### [Required action]
In the data below, the answer is the run of lines from the line containing "ATOM 78 O O" through the line containing "ATOM 119 C CA", both included; print it exactly and nothing else.

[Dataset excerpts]
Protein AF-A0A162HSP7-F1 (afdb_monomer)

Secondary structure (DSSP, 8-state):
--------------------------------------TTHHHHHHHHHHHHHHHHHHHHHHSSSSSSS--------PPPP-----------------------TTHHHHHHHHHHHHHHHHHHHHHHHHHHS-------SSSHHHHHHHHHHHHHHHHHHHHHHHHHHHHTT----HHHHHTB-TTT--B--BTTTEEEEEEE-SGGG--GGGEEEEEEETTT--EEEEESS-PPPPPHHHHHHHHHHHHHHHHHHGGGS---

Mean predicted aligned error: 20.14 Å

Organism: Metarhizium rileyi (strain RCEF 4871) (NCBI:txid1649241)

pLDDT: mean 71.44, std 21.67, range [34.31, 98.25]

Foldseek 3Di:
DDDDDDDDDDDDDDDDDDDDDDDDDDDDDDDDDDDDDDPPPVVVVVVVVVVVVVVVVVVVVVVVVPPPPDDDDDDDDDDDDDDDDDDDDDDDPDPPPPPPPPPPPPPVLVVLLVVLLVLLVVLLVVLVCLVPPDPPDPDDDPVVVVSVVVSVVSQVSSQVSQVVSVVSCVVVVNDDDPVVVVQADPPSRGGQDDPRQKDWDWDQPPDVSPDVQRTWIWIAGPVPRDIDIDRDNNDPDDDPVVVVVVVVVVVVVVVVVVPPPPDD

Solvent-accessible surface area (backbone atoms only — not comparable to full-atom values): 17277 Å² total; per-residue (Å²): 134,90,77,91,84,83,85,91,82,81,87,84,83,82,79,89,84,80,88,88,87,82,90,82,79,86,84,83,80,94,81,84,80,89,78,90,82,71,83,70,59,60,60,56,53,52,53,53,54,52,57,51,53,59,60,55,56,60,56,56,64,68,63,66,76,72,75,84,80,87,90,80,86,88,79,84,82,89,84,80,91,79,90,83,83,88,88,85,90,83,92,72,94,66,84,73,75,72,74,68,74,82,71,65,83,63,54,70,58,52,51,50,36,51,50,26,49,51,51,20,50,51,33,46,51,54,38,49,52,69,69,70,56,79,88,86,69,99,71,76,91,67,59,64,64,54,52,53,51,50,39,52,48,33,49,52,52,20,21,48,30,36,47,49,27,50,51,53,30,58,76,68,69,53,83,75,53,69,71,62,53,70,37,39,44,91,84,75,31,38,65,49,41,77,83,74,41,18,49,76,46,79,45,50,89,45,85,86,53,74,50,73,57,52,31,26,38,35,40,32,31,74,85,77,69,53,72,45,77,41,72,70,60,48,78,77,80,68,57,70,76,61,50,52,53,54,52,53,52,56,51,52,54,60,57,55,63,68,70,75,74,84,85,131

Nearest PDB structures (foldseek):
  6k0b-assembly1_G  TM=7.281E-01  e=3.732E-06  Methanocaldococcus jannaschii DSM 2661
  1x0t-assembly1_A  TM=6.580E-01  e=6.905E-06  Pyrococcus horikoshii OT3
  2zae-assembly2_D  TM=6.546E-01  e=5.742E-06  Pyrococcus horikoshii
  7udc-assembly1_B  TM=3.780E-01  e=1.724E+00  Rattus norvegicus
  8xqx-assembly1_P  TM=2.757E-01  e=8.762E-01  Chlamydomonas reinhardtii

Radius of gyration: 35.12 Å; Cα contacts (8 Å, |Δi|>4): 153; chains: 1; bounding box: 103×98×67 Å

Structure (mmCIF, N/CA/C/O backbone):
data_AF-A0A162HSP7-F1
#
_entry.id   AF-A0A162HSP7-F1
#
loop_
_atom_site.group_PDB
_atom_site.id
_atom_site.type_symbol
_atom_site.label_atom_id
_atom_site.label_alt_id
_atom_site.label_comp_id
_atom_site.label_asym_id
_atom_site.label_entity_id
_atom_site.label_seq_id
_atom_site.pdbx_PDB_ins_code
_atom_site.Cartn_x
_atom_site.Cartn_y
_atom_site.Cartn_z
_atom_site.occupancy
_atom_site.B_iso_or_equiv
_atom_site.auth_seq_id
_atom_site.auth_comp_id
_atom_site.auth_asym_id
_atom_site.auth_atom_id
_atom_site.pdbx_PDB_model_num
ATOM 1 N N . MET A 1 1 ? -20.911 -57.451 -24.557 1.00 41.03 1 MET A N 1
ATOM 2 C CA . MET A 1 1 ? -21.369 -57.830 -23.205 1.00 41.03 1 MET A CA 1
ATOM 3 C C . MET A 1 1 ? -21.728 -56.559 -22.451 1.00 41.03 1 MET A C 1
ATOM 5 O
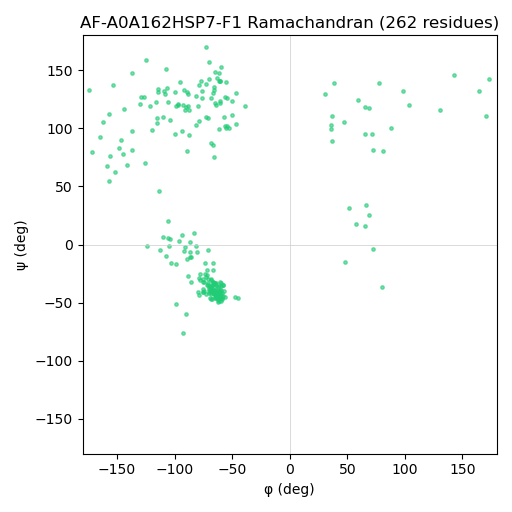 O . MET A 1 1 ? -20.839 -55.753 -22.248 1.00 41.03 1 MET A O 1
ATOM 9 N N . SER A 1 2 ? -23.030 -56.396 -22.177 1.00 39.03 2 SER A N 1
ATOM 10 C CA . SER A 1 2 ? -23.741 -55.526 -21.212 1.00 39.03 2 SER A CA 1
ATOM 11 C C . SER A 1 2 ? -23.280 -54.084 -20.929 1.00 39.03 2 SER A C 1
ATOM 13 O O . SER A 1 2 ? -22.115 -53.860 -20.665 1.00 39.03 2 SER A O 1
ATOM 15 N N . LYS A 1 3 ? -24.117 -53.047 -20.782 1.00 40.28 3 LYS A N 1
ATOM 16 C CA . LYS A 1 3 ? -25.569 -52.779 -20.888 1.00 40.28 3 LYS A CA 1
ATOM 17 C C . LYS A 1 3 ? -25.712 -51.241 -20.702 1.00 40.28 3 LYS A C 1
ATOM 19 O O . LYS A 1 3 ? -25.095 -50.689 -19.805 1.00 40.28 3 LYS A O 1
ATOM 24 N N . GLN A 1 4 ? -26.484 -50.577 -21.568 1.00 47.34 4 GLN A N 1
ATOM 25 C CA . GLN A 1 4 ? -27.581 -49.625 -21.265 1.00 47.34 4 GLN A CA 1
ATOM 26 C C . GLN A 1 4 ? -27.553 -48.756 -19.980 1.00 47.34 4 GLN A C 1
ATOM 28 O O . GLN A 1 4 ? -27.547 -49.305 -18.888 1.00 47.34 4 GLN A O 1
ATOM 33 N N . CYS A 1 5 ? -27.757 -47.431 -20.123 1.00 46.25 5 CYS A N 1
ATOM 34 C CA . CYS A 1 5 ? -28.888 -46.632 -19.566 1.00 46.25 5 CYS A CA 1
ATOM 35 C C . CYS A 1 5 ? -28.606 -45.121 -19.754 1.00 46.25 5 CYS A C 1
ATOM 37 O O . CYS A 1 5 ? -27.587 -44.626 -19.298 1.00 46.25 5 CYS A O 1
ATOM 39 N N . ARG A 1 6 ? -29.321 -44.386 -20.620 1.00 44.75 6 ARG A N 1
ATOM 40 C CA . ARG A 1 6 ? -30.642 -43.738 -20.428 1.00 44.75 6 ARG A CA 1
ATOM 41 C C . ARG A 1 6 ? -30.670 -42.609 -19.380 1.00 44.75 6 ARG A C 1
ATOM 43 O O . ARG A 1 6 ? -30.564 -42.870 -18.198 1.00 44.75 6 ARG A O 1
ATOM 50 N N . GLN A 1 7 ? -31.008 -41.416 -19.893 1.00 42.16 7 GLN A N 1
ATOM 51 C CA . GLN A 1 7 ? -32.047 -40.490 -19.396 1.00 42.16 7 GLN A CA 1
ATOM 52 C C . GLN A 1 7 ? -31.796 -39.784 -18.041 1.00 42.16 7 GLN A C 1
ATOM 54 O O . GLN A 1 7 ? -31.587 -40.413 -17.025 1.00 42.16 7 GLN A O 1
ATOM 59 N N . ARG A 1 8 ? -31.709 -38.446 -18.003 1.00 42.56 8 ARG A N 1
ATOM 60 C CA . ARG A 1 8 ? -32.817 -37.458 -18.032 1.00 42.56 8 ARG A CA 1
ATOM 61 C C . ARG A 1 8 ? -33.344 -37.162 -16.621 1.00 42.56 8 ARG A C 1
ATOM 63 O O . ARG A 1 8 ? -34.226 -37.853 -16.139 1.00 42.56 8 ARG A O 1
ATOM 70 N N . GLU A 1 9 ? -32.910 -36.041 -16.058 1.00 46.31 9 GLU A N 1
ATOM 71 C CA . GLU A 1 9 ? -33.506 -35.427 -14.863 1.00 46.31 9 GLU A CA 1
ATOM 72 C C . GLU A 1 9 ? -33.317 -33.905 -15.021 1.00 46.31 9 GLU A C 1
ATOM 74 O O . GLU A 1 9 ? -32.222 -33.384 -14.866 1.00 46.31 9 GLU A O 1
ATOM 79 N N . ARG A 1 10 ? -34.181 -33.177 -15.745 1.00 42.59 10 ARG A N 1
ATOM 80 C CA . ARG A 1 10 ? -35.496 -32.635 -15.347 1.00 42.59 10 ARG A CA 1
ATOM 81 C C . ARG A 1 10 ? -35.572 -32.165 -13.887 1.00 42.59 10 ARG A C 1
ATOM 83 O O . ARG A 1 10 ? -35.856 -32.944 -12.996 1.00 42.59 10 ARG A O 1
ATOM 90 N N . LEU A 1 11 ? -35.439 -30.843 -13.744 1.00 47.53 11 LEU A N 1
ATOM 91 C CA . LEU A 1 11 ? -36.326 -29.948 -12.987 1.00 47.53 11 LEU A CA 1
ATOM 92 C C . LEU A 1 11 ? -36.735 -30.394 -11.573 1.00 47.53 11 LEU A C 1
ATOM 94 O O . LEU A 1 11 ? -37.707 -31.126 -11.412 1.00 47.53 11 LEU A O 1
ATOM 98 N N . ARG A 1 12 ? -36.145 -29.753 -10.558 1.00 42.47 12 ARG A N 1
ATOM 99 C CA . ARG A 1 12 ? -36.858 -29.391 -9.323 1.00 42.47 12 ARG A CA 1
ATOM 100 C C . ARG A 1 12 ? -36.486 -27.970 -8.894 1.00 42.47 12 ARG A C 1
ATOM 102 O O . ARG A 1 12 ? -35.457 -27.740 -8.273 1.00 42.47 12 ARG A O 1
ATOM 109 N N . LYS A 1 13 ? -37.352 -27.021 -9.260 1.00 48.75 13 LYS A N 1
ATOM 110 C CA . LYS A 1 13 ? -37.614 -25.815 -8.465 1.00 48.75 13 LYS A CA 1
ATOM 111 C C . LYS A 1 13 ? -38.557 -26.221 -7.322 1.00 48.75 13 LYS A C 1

---

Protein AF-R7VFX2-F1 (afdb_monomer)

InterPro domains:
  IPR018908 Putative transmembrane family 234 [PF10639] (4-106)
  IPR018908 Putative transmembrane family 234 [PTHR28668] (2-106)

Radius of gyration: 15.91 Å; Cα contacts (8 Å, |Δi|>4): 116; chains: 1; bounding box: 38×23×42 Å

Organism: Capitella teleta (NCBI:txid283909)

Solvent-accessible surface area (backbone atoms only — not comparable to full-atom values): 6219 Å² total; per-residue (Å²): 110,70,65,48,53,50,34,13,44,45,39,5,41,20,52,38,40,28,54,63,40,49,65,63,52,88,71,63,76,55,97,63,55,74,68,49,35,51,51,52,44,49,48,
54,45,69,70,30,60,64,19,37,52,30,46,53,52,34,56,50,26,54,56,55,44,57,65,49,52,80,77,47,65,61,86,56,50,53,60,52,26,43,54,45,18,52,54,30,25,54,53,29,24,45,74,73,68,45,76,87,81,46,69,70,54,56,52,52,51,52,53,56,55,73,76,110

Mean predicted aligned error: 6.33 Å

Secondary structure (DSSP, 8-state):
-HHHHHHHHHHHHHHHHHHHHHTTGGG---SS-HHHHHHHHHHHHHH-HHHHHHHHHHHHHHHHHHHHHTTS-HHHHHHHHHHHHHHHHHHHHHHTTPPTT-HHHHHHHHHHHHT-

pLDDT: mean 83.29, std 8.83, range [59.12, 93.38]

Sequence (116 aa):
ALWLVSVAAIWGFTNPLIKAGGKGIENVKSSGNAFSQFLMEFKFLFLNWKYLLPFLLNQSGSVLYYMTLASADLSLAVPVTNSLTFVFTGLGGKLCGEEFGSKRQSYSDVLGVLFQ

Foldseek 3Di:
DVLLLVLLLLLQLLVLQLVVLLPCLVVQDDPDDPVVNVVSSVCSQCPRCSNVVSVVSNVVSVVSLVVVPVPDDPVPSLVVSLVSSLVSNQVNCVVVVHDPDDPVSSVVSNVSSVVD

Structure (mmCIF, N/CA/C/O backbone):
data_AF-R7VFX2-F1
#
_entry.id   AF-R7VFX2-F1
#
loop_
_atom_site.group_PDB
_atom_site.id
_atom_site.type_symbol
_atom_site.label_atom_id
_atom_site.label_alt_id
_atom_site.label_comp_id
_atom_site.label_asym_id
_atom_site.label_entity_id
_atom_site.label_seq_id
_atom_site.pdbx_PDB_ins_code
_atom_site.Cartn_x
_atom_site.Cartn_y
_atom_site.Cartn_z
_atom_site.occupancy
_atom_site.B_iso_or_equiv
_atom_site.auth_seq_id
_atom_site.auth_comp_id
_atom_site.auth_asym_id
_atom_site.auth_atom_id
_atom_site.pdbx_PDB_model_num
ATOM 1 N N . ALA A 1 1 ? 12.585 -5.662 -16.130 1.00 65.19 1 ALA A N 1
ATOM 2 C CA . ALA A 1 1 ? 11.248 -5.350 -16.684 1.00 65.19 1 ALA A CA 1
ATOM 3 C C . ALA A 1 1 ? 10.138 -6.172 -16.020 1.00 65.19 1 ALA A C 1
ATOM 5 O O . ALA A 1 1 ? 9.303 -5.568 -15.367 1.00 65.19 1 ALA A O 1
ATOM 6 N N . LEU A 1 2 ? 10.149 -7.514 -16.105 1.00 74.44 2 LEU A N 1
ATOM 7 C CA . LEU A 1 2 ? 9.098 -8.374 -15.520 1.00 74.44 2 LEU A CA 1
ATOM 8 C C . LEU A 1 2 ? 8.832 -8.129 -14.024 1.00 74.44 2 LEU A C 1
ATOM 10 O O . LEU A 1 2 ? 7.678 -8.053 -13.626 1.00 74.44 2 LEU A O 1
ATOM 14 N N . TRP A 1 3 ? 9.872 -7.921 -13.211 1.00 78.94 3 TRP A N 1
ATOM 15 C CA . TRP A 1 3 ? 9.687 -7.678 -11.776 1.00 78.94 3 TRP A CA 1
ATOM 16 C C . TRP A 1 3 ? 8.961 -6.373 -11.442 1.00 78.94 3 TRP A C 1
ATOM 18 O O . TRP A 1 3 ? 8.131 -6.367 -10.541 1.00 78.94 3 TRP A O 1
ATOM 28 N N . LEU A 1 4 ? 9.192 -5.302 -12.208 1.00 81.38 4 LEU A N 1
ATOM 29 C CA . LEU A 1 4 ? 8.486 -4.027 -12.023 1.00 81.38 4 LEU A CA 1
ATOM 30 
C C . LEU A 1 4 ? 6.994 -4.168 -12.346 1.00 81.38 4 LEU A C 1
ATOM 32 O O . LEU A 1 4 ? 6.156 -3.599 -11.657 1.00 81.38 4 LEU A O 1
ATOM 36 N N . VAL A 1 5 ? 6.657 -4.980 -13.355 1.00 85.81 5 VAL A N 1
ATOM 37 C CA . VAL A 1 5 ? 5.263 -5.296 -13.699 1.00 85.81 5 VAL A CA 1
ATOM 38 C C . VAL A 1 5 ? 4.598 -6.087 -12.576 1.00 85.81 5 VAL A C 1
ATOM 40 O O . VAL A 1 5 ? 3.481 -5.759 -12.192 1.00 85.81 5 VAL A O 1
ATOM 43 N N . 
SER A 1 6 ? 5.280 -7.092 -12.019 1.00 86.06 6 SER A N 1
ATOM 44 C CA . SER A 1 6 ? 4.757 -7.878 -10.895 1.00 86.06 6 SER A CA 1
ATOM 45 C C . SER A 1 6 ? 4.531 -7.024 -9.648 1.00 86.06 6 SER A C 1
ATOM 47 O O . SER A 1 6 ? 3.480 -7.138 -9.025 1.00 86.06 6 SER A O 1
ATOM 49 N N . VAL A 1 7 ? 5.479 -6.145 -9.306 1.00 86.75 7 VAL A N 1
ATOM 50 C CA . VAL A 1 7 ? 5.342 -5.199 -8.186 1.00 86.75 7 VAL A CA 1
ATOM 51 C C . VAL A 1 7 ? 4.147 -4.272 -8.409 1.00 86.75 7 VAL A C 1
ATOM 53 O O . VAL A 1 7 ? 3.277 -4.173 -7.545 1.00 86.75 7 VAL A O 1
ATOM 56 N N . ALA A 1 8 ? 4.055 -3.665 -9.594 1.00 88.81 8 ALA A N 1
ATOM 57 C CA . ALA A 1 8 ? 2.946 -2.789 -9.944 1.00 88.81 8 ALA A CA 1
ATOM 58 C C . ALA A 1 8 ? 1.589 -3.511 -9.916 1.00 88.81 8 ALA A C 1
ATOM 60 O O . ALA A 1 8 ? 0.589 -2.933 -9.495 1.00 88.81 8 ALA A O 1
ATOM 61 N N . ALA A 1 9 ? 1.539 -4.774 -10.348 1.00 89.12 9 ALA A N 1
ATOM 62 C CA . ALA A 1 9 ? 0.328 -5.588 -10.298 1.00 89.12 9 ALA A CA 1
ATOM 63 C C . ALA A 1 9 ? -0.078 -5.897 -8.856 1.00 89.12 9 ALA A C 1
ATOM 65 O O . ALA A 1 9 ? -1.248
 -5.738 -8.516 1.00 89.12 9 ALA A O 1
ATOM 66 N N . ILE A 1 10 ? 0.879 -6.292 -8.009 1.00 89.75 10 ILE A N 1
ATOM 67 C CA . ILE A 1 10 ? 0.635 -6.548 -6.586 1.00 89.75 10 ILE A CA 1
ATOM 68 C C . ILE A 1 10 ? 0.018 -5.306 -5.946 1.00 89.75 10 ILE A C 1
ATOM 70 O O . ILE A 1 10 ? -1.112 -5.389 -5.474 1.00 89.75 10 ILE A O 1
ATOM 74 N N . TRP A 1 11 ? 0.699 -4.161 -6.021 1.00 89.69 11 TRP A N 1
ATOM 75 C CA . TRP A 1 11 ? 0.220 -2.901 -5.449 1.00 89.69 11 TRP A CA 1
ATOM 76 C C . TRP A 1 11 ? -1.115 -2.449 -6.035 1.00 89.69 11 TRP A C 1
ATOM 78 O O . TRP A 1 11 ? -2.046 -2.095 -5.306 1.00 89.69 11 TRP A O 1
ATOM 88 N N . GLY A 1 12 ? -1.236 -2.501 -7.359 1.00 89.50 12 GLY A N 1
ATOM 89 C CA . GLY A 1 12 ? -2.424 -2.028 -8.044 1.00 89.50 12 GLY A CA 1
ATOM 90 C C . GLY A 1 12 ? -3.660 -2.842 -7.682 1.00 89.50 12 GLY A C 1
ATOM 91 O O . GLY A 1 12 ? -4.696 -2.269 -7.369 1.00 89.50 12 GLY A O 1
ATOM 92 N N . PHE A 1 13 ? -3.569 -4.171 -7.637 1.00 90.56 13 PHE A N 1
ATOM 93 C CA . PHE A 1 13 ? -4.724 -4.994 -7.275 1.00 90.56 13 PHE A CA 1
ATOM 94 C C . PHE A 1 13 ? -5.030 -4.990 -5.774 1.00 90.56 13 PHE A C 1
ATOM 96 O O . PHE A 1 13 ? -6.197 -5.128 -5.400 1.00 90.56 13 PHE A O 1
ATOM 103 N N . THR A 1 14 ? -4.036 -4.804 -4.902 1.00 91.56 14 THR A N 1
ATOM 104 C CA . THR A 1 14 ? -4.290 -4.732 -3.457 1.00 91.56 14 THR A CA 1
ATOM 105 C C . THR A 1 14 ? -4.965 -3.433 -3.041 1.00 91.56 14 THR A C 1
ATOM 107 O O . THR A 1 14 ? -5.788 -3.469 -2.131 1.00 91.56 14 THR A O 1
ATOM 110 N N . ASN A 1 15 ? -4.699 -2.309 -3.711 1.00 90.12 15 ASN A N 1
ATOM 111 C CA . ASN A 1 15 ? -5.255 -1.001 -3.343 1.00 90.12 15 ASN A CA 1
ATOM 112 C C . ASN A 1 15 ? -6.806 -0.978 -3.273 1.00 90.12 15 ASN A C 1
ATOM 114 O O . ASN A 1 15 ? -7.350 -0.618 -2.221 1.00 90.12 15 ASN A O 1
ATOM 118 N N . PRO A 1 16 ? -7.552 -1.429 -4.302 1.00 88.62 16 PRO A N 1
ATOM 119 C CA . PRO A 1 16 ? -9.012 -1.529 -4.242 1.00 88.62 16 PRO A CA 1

### [Task answer]
ATOM 78 O O . TRP A 1 11 ? -2.046 -2.095 -5.306 1.00 89.69 11 TRP A O 1
ATOM 88 N N . GLY A 1 12 ? -1.236 -2.501 -7.359 1.00 89.50 12 GLY A N 1
ATOM 89 C CA . GLY A 1 12 ? -2.424 -2.028 -8.044 1.00 89.50 12 GLY A CA 1
ATOM 90 C C . GLY A 1 12 ? -3.660 -2.842 -7.682 1.00 89.50 12 GLY A C 1
ATOM 91 O O . GLY A 1 12 ? -4.696 -2.269 -7.369 1.00 89.50 12 GLY A O 1
ATOM 92 N N . PHE A 1 13 ? -3.569 -4.171 -7.637 1.00 90.56 13 PHE A N 1
ATOM 93 C CA . PHE A 1 13 ? -4.724 -4.994 -7.275 1.00 90.56 13 PHE A CA 1
ATOM 94 C C . PHE A 1 13 ? -5.030 -4.990 -5.774 1.00 90.56 13 PHE A C 1
ATOM 96 O O . PHE A 1 13 ? -6.197 -5.128 -5.400 1.00 90.56 13 PHE A O 1
ATOM 103 N N . THR A 1 14 ? -4.036 -4.804 -4.902 1.00 91.56 14 THR A N 1
ATOM 104 C CA . THR A 1 14 ? -4.290 -4.732 -3.457 1.00 91.56 14 THR A CA 1
ATOM 105 C C . THR A 1 14 ? -4.965 -3.433 -3.041 1.00 91.56 14 THR A C 1
ATOM 107 O O . THR A 1 14 ? -5.788 -3.469 -2.131 1.00 91.56 14 THR A O 1
ATOM 110 N N . ASN A 1 15 ? -4.699 -2.309 -3.711 1.00 90.12 15 ASN A N 1
ATOM 111 C CA . ASN A 1 15 ? -5.255 -1.001 -3.343 1.00 90.12 15 ASN A CA 1
ATOM 112 C C . ASN A 1 15 ? -6.806 -0.978 -3.273 1.00 90.12 15 ASN A C 1
ATOM 114 O O . ASN A 1 15 ? -7.350 -0.618 -2.221 1.00 90.12 15 ASN A O 1
ATOM 118 N N . PRO A 1 16 ? -7.552 -1.429 -4.302 1.00 88.62 16 PRO A N 1
ATOM 119 C CA . PRO A 1 16 ? -9.012 -1.529 -4.242 1.00 88.62 16 PRO A CA 1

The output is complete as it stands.